4. Project data into new space (principal components).


In [1]:
# Import libraries
import numpy as np
import matplotlib.pyplot as plt
import seaborn as sns
from sklearn.datasets import load_digits
from sklearn.decomposition import PCA
from sklearn.preprocessing import StandardScaler

In [2]:
# Load dataset (Digits dataset - 8x8 images)
digits = load_digits()
X = digits.data  # Flattened images
y = digits.target

print("Original shape:", X.shape)

In [3]:
# Standardize data
scaler = StandardScaler()
X_scaled = scaler.fit_transform(X)

In [4]:
# Apply PCA (keep 2 components for visualization)
pca = PCA(n_components=2)
X_pca = pca.fit_transform(X_scaled)

print("Transformed shape:", X_pca.shape)

In [5]:
# Visualize PCA result
plt.figure(figsize=(8, 6))
scatter = plt.scatter(X_pca[:, 0], X_pca[:, 1], c=y, cmap='tab10', s=15)
plt.legend(*scatter.legend_elements(), title="Digits")
plt.title("PCA: Digits Dataset (2 Components)")
plt.xlabel("Principal Component 1")
plt.ylabel("Principal Component 2")
plt.show()

In [6]:
# Explained variance ratio
print("Explained variance ratio (first 2 PCs):", pca.explained_variance_ratio_)
print("Total variance explained (2 PCs):", np.sum(pca.explained_variance_ratio_))

In [7]:
# PCA with more components (e.g., 50)
pca_full = PCA(n_components=50)
X_pca_full = pca_full.fit_transform(X_scaled)
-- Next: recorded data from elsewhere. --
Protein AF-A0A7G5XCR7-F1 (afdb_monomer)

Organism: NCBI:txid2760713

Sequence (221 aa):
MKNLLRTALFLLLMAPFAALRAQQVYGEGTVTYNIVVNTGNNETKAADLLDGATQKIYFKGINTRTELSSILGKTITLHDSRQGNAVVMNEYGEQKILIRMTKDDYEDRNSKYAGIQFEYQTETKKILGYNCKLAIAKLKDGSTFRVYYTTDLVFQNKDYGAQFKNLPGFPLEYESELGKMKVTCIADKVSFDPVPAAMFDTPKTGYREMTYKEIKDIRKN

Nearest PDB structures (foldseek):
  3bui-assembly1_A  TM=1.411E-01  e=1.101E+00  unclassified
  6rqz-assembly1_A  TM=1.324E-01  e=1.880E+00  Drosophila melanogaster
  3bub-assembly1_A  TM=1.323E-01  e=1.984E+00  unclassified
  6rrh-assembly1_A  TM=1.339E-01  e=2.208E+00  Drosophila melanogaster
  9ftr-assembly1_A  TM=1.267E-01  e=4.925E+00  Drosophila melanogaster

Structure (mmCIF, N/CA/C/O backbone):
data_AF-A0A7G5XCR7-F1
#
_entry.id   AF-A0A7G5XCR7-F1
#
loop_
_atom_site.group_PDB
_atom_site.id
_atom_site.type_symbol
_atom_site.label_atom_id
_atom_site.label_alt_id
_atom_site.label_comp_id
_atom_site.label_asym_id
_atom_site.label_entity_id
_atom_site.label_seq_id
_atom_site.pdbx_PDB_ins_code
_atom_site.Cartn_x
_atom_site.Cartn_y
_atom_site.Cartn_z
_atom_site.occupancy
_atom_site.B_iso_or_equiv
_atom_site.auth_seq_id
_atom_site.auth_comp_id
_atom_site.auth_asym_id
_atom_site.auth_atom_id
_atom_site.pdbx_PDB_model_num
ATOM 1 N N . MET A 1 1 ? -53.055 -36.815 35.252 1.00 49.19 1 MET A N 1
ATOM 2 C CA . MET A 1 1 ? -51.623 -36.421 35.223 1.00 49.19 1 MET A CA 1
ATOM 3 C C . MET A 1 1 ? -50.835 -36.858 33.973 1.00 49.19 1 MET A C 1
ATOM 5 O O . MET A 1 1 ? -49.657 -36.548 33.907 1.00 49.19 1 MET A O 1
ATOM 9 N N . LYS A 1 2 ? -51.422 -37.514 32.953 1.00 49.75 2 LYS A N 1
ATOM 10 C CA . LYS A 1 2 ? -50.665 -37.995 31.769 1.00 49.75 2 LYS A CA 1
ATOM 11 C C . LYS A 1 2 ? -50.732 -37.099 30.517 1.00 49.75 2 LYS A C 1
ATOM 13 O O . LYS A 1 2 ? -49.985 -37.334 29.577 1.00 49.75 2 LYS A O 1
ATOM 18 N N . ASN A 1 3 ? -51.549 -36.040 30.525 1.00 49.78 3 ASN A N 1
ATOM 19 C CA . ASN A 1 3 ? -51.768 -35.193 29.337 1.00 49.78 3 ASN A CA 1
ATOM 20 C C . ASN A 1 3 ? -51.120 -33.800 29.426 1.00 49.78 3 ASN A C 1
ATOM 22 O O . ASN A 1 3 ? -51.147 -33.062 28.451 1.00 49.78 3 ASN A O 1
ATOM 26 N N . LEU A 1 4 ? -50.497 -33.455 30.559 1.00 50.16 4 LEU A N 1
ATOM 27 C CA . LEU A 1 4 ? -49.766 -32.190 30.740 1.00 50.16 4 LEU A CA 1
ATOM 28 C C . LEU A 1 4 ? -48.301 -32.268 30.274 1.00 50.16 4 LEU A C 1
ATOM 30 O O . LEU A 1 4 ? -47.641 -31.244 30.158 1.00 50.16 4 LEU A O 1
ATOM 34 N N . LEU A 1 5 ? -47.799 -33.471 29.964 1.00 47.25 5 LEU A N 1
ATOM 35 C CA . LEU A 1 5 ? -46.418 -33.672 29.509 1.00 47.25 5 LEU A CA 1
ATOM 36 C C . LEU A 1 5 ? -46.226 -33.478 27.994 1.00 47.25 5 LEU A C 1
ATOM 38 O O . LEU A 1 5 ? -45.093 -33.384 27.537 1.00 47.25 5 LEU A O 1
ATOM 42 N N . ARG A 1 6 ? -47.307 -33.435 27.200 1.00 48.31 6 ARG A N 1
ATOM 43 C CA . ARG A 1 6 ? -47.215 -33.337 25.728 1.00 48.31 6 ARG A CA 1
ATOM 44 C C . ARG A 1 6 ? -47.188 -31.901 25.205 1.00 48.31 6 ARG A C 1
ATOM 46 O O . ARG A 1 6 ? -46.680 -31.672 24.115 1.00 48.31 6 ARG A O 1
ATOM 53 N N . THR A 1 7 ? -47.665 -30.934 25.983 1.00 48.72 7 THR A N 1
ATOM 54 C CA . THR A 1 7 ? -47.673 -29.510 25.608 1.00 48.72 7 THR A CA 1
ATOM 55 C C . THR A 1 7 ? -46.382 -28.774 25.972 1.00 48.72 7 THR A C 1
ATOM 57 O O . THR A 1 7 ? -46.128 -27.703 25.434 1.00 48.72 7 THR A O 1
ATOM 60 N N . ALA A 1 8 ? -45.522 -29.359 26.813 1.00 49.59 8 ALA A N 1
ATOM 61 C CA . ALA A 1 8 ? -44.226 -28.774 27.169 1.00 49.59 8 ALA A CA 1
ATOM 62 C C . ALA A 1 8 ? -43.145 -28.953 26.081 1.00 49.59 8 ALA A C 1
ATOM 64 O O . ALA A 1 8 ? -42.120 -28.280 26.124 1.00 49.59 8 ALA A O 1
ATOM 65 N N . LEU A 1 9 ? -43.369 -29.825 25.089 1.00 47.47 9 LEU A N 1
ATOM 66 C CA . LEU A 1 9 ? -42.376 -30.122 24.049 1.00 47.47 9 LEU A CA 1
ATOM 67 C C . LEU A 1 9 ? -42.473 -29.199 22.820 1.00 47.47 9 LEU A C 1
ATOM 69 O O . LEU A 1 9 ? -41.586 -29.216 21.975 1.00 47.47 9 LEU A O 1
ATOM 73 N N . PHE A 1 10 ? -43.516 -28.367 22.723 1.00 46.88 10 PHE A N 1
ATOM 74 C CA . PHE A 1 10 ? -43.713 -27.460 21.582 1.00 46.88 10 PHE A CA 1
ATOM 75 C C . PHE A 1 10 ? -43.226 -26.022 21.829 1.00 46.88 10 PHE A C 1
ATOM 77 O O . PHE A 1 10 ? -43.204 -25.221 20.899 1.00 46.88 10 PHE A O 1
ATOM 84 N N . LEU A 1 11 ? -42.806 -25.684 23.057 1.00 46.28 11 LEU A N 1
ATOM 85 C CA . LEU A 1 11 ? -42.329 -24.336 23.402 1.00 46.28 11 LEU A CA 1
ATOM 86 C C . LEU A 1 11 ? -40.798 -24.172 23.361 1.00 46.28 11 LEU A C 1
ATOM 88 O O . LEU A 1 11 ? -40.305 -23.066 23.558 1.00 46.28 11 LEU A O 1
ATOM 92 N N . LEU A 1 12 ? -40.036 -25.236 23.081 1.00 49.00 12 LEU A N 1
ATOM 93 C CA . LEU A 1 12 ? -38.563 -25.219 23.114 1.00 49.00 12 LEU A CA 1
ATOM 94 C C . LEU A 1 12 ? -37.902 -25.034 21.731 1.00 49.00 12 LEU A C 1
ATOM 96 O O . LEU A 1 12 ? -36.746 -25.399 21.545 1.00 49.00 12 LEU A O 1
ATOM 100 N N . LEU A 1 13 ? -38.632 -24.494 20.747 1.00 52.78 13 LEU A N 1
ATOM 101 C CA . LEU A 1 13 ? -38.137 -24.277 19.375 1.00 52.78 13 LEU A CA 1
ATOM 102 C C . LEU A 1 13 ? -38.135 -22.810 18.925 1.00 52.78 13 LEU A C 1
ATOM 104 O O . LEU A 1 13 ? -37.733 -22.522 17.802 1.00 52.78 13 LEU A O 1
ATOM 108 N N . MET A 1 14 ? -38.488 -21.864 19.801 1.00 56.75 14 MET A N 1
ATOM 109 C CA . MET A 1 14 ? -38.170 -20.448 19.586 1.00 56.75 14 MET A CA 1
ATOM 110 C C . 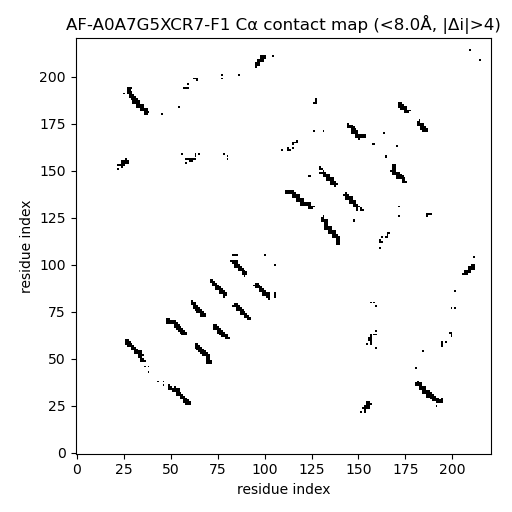MET A 1 14 ? -36.795 -20.126 20.175 1.00 56.75 14 MET A C 1
ATOM 112 O O . MET A 1 14 ? -36.663 -19.345 21.114 1.00 56.75 14 MET A O 1
ATOM 116 N N . ALA A 1 15 ? -35.748 -20.748 19.630 1.00 61.09 15 ALA A N 1
ATOM 117 C CA . ALA A 1 15 ? -34.421 -20.169 19.767 1.00 61.09 15 ALA A CA 1
ATOM 118 C C . ALA A 1 15 ? -34.455 -18.806 19.052 1.00 61.09 15 ALA A C 1
ATOM 120 O O . ALA A 1 15 ? -34.908 -18.748 17.903 1.00 61.09 15 ALA A O 1
ATOM 121 N N . PRO A 1 16 ? -34.023 -17.701 19.685 1.00 57.03 16 PRO A N 1
ATOM 122 C CA . PRO A 1 16 ? -33.869 -16.457 18.958 1.00 57.03 16 PRO A CA 1
ATOM 123 C C . PRO A 1 16 ? -32.860 -16.728 17.843 1.00 57.03 16 PRO A C 1
ATOM 125 O O . PRO A 1 16 ? -31.719 -17.105 18.111 1.00 57.03 16 PRO A O 1
ATOM 128 N N . PHE A 1 17 ? -33.292 -16.570 16.590 1.00 59.53 17 PHE A N 1
ATOM 129 C CA . PHE A 1 17 ? -32.392 -16.419 15.455 1.00 59.53 17 PHE A CA 1
ATOM 130 C C . PHE A 1 17 ? -31.565 -15.159 15.729 1.00 59.53 17 PHE A C 1
ATOM 132 O O . PHE A 1 17 ? -31.909 -14.059 15.300 1.00 59.53 17 PHE A O 1
ATOM 139 N N . ALA A 1 18 ? -30.491 -15.296 16.506 1.00 60.94 18 ALA A N 1
ATOM 140 C CA . ALA A 1 18 ? -29.431 -14.315 16.521 1.00 60.94 18 ALA A CA 1
ATOM 141 C C . ALA A 1 18 ? -28.939 -14.273 15.079 1.00 60.94 18 ALA A C 1
ATOM 143 O O . ALA A 1 18 ? -28.367 -15.247 14.587 1.00 60.94 18 ALA A O 1
ATOM 144 N N . ALA A 1 19 ? -29.269 -13.194 14.370 1.00 59.34 19 ALA A N 1
ATOM 145 C CA . ALA A 1 19 ? -28.794 -12.971 13.022 1.00 59.34 19 ALA A CA 1
ATOM 146 C C . ALA A 1 19 ? -27.264 -12.984 13.081 1.00 59.34 19 ALA A C 1
ATOM 148 O O . ALA A 1 19 ? -26.641 -11.990 13.457 1.00 59.34 19 ALA A O 1
ATOM 149 N N . LEU A 1 20 ? -26.661 -14.128 12.749 1.00 54.88 20 LEU A N 1
ATOM 150 C CA . LEU A 1 20 ? -25.248 -14.207 12.438 1.00 54.88 20 LEU A CA 1
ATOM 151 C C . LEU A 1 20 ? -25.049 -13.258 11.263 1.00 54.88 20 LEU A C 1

plt.plot(np.cumsum(pca_full.explained_variance_ratio_), marker='o')
plt.xlabel("Number of Components")
plt.ylabel("Cumulative Explained Variance")
plt.title("Choosing Optimal Number of Components")
plt.grid()
plt.show()

### Key Takeaways:
- PCA reduces dimensionality while preserving variance.
- Often used before clustering or visualization.
- Helps remove noise and redundancy.
- Explained variance ratio tells how much information each component keeps.